İşte o zaman o acıyı iliklerine kadar hissetmeye razı olursun. Ama maalesef hayatımızda böyle bir şey yok. İstediğini bir kâğıda döküp unutamıyorsun. Onun için bütün olumlu – olumsuz bütün duyguları bir arada yaşayıp geçirmek zorundayız, ne olursa olsun. Aynı şekilde başkalarının ne denli acı çektiğinide anlayamayız. Ne kadar istesek de olmaz. Onun yaşadığı acının binde birini bile tahmin edemeyiz. Dışarıya yansıttığı ruh haliyle içindekini bağdaştıramayız. Bazıları dışarıya yansıtarak yaşar üzüntüsünü fakat bazı insanlar içlerine kapanıktır asla dışarıya yansıtmazlar ve genellikle daha çok acı çeken taraf olur her konuda da. Dışarıdan mutlu, neşeli, hiçbir şeyi takmayan biri gibi gözükse de aslında paramparçadır. Örneğin babasızlık. Nasıl anlatsam sanki kalbe giden en önemli damarlardan birinin %100 tıkanması gibi.En ufak bir kelime, bir görüntü, bir isim seni tekrar ve tekrar ölüme götürebilir. Onun acısını her saniye hissedersin ama alışırsın onunla yaşamaya en önemlisi de kabullenmeye...
Zor gelir hatta imkânsız. Her an çıkıp gelecekmiş, sende ona sarılacakmışsın gibi. Her an hayal kurmak, üzüntünü,sevincini onunla yaşamak varken kabullenmek.

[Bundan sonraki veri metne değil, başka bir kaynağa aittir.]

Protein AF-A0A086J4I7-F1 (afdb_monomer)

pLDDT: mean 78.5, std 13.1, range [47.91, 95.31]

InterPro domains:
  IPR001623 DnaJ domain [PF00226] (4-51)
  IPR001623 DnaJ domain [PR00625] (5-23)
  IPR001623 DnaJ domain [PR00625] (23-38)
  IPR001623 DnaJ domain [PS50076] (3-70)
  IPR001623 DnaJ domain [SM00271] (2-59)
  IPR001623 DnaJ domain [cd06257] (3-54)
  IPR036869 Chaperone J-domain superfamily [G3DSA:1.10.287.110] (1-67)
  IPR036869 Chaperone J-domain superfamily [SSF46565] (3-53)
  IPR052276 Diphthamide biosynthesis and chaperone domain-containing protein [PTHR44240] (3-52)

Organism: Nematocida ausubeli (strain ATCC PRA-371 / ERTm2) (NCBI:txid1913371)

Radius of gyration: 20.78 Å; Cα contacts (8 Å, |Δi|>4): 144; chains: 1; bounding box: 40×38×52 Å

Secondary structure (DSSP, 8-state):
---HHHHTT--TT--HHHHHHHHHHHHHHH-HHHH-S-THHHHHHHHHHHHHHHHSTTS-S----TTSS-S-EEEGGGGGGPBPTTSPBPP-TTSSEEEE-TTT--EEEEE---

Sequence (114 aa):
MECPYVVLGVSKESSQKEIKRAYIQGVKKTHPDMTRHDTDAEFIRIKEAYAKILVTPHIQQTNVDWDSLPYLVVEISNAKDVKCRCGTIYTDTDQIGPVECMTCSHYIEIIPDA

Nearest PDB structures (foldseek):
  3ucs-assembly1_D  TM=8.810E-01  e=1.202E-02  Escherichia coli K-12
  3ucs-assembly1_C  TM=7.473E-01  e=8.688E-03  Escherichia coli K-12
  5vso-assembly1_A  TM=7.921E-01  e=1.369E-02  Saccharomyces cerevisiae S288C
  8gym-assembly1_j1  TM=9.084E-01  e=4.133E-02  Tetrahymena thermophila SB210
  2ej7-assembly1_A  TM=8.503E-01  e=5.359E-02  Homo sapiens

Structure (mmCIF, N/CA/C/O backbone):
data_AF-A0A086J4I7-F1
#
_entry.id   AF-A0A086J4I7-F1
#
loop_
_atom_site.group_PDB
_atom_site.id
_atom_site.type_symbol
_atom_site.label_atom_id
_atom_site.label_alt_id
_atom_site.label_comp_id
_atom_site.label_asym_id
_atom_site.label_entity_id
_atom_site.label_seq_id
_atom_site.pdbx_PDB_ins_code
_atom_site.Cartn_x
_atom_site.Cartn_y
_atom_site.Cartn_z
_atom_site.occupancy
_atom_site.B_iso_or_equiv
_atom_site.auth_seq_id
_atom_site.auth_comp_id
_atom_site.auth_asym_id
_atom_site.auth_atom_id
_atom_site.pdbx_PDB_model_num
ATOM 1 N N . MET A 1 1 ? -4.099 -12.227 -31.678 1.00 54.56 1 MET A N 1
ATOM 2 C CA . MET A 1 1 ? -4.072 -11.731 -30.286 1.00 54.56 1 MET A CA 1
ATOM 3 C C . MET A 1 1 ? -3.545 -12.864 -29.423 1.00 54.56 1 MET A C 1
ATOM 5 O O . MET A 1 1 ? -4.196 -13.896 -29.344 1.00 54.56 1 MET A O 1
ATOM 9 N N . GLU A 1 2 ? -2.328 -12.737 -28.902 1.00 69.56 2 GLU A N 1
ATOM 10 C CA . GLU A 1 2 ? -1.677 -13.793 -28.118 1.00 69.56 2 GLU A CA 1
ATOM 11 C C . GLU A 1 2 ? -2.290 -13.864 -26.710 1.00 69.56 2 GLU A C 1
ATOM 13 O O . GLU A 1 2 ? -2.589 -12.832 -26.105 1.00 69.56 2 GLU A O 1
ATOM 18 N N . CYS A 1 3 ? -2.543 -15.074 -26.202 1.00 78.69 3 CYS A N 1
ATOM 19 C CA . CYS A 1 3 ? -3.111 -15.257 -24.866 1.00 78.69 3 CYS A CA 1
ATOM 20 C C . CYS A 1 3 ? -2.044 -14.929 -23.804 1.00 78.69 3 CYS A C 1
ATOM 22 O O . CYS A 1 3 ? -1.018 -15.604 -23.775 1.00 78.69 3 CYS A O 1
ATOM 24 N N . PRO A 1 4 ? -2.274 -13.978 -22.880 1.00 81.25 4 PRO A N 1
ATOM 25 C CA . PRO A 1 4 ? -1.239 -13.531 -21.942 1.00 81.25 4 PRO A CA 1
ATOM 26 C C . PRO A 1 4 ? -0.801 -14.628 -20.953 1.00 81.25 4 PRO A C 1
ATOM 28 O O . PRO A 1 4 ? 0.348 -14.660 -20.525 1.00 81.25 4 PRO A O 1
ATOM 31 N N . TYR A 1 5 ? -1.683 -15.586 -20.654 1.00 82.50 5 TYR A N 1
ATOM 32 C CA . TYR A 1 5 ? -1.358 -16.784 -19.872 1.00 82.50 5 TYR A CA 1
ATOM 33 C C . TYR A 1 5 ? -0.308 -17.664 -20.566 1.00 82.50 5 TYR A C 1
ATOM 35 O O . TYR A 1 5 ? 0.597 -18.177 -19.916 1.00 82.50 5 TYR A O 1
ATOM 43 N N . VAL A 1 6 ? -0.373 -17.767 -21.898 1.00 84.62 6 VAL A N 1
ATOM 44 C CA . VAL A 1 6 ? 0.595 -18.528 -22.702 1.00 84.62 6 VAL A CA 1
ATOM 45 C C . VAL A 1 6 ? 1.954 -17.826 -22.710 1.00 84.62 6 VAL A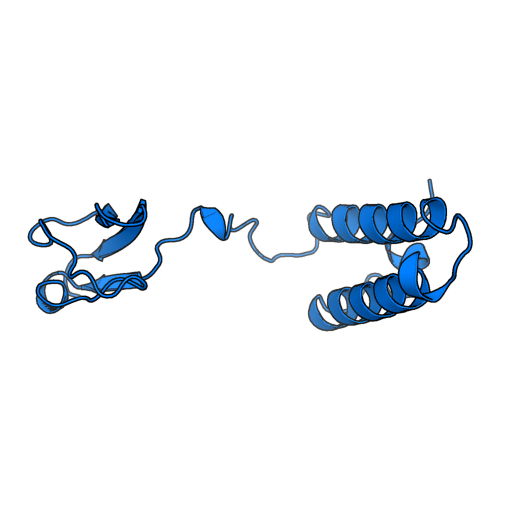 C 1
ATOM 47 O O . VAL A 1 6 ? 2.971 -18.495 -22.568 1.00 84.62 6 VAL A O 1
ATOM 50 N N . VAL A 1 7 ? 1.975 -16.489 -22.772 1.00 84.38 7 VAL A N 1
ATOM 51 C CA . VAL A 1 7 ? 3.213 -15.683 -22.697 1.00 84.38 7 VAL A CA 1
ATOM 52 C C . VAL A 1 7 ? 3.945 -15.888 -21.369 1.00 84.38 7 VAL A C 1
ATOM 54 O O . VAL A 1 7 ? 5.169 -15.955 -21.333 1.00 84.38 7 VAL A O 1
ATOM 57 N N . LEU A 1 8 ? 3.197 -16.018 -20.272 1.00 81.94 8 LEU A N 1
ATOM 58 C CA . LEU A 1 8 ? 3.748 -16.287 -18.942 1.00 81.94 8 LEU A CA 1
ATOM 59 C C . LEU A 1 8 ? 3.987 -17.778 -18.659 1.00 81.94 8 LEU A C 1
ATOM 61 O O . LEU A 1 8 ? 4.539 -18.107 -17.611 1.00 81.94 8 LEU A O 1
ATOM 65 N N . GLY A 1 9 ? 3.584 -18.676 -19.563 1.00 83.50 9 GLY A N 1
ATOM 66 C CA . GLY A 1 9 ? 3.707 -20.124 -19.379 1.00 83.50 9 GLY A CA 1
ATOM 67 C C . GLY A 1 9 ? 2.826 -20.684 -18.257 1.00 83.50 9 GLY A C 1
ATOM 68 O O . GLY A 1 9 ? 3.192 -21.672 -17.626 1.00 83.50 9 GLY A O 1
ATOM 69 N N . VAL A 1 10 ? 1.688 -20.045 -17.981 1.00 84.00 10 VAL A N 1
ATOM 70 C CA . VAL A 1 10 ? 0.750 -20.419 -16.911 1.00 84.00 10 VAL A CA 1
ATOM 71 C C . VAL A 1 10 ? -0.610 -20.819 -17.479 1.00 84.00 10 VAL A C 1
ATOM 73 O O . VAL A 1 10 ? -0.977 -20.436 -18.591 1.00 84.00 10 VAL A O 1
ATOM 76 N N . SER A 1 11 ? -1.380 -21.595 -16.713 1.00 82.00 11 SER A N 1
ATOM 77 C CA . SER A 1 11 ? -2.763 -21.911 -17.079 1.00 82.00 11 SER A CA 1
ATOM 78 C C . SER A 1 11 ? -3.680 -20.727 -16.765 1.00 82.00 11 SER A C 1
ATOM 80 O O . SER A 1 11 ? -3.393 -19.910 -15.890 1.00 82.00 11 SER A O 1
ATOM 82 N N . LYS A 1 12 ? -4.830 -20.656 -17.442 1.00 77.06 12 LYS A N 1
ATOM 83 C CA . LYS A 1 12 ? -5.911 -19.713 -17.095 1.00 77.06 12 LYS A CA 1
ATOM 84 C C . LYS A 1 12 ? -6.488 -19.971 -15.699 1.00 77.06 12 LYS A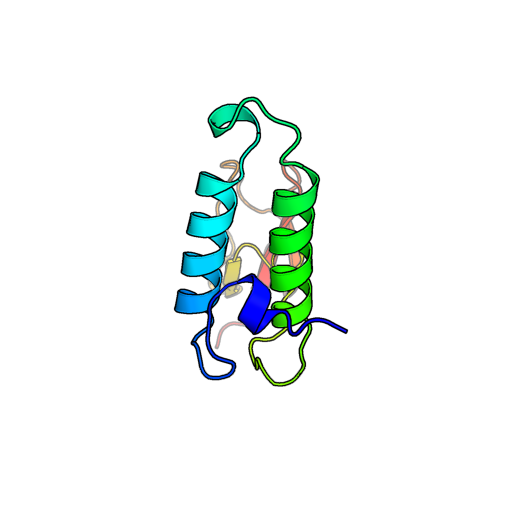 C 1
ATOM 86 O O . LYS A 1 12 ? -7.069 -19.071 -15.110 1.00 77.06 12 LYS A O 1
ATOM 91 N N . GLU A 1 13 ? -6.316 -21.188 -15.192 1.00 76.50 13 GLU A N 1
ATOM 92 C CA . GLU A 1 13 ? -6.760 -21.624 -13.863 1.00 76.50 13 GLU A CA 1
ATOM 93 C C . GLU A 1 13 ? -5.678 -21.435 -12.788 1.00 76.50 13 GLU A C 1
ATOM 95 O O . GLU A 1 13 ? -5.913 -21.723 -11.616 1.00 76.50 13 GLU A O 1
ATOM 100 N N . SER A 1 14 ? -4.478 -20.975 -13.167 1.00 75.81 14 SER A N 1
ATOM 101 C CA . SER A 1 14 ? -3.388 -20.758 -12.219 1.00 75.81 14 SER A CA 1
ATOM 102 C C . SER A 1 14 ? -3.743 -19.666 -11.212 1.00 75.81 14 SER A C 1
ATOM 104 O O . SER A 1 14 ? -4.304 -18.623 -11.547 1.00 75.81 14 SER A O 1
ATOM 106 N N . SER A 1 15 ? -3.368 -19.891 -9.957 1.00 75.31 15 SER A N 1
ATOM 107 C CA . SER A 1 15 ? -3.590 -18.931 -8.880 1.00 75.31 15 SER A CA 1
ATOM 108 C C . SER A 1 15 ? -2.727 -17.677 -9.059 1.00 75.31 15 SER A C 1
ATOM 110 O O . SER A 1 15 ? -1.645 -17.715 -9.650 1.00 75.31 15 SER A O 1
ATOM 112 N N . GLN A 1 16 ? -3.134 -16.550 -8.470 1.00 74.06 16 GLN A N 1
ATOM 113 C CA . GLN A 1 16 ? -2.341 -15.315 -8.536 1.00 74.06 16 GLN A CA 1
ATOM 114 C C . GLN A 1 16 ? -0.905 -15.477 -8.019 1.00 74.06 16 GLN A C 1
ATOM 116 O O . GLN A 1 16 ? 0.026 -14.876 -8.556 1.00 74.06 16 GLN A O 1
ATOM 121 N N . LYS A 1 17 ? -0.706 -16.304 -6.982 1.00 73.69 17 LYS A N 1
ATOM 122 C CA . LYS A 1 17 ? 0.633 -16.623 -6.467 1.00 73.69 17 LYS A CA 1
ATOM 123 C C . LYS A 1 17 ? 1.483 -17.312 -7.533 1.00 73.69 17 LYS A C 1
ATOM 125 O O . LYS A 1 17 ? 2.663 -16.994 -7.648 1.00 73.69 17 LYS A O 1
ATOM 130 N N . GLU A 1 18 ? 0.911 -18.226 -8.308 1.00 76.44 18 GLU A N 1
ATOM 131 C CA . GLU A 1 18 ? 1.612 -18.921 -9.392 1.00 76.44 18 GLU A CA 1
ATOM 132 C C . GLU A 1 18 ? 1.904 -17.986 -10.564 1.00 76.44 18 GLU A C 1
ATOM 134 O O . GLU A 1 18 ? 3.039 -17.948 -11.033 1.00 76.44 18 GLU A O 1
ATOM 139 N N . ILE A 1 19 ? 0.937 -17.150 -10.953 1.00 81.25 19 ILE A N 1
ATOM 140 C CA . ILE A 1 19 ? 1.106 -16.138 -12.006 1.00 81.25 19 ILE A CA 1
ATOM 141 C C . ILE A 1 19 ? 2.228 -15.155 -11.630 1.00 81.25 19 ILE A C 1
ATOM 143 O O . ILE A 1 19 ? 3.128 -14.896 -12.430 1.00 81.25 19 ILE A O 1
ATOM 147 N N . LYS A 1 20 ? 2.246 -14.661 -10.383 1.00 80.12 20 LYS A N 1
ATOM 148 C CA . LYS A 1 20 ? 3.300 -13.766 -9.874 1.00 80.12 20 LYS A CA 1
ATOM 149 C C . LYS A 1 20 ? 4.670 -14.447 -9.843 1.00 80.12 20 LYS A C 1
ATOM 151 O O . LYS A 1 20 ? 5.676 -13.822 -10.173 1.00 80.12 20 LYS A O 1
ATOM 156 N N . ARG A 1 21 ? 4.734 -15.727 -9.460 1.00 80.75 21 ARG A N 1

Gelmeyeceğini, hayal ettiklerinin olmayacağını bilmek ve bunları kabullenmek imkânsız gelir. Ta ki biri daha gidip, gelmeyene kadar. Canından biri daha gider, kendi ellerinle gönderirsin bilirsin artık gelmeyecek. İşte tam da bu yüzden kabullenirsin istesen de istemesen de. Kabullenince de hayat anlamsız gelir. Herkes her an gidecekmiş gibi tetikte yaşarsın. Hiçbir şeyi içinde tutamazsın, bir şey yaşadın mı hemen etrafındakilerle paylaşırsın. En kötüsü de çok çabuk güvenirsin sevince. Ne yapsa affedersin çünkü bilirsin oda bir gün gidecek ve onunla kurup hayal ettiğin her şeyi bir an önce yapmak istersin. Ama hep bir hüzün vardır. 'Ya oda ölürse!' diye endişe edersin. Çok korkarsın, boş yere ağlarsın 'Böyle hayat yaşanmaz ki!' dersin. Ama yaşanıyor ve sende, bizler de herkes gibi mecburuz böyle yaşamaya o korku ve endişe ile.Hayatı en anlamlı ve mutlu şekilde sürdürmeye bakmalıyız. Sana olumsuz gelen her şeyi, herkesi hayatından çıkar! Peki ya bu imkânsızsa, bu kişi senin ailense...
O zaman da en mantıklı çözüm yapılan hiçbir şeyi umursamamak olur. Bazen zor olsa da için acısa da yapman gerekir daha fazla üzülmemek için. Peki ya her şeyi bu şekilde halleden o kızın başına katlanamayacağı bir şey gelirse ne yapacak? Peki ya kolay yoldan kurtulmak çözümse her şeyi göze alıp kurtulmaya çalışmışsa işte o zaman ondan korkulur. O bile ne yaptığını bilmezken biz nasıl tahmin edebiliriz ki?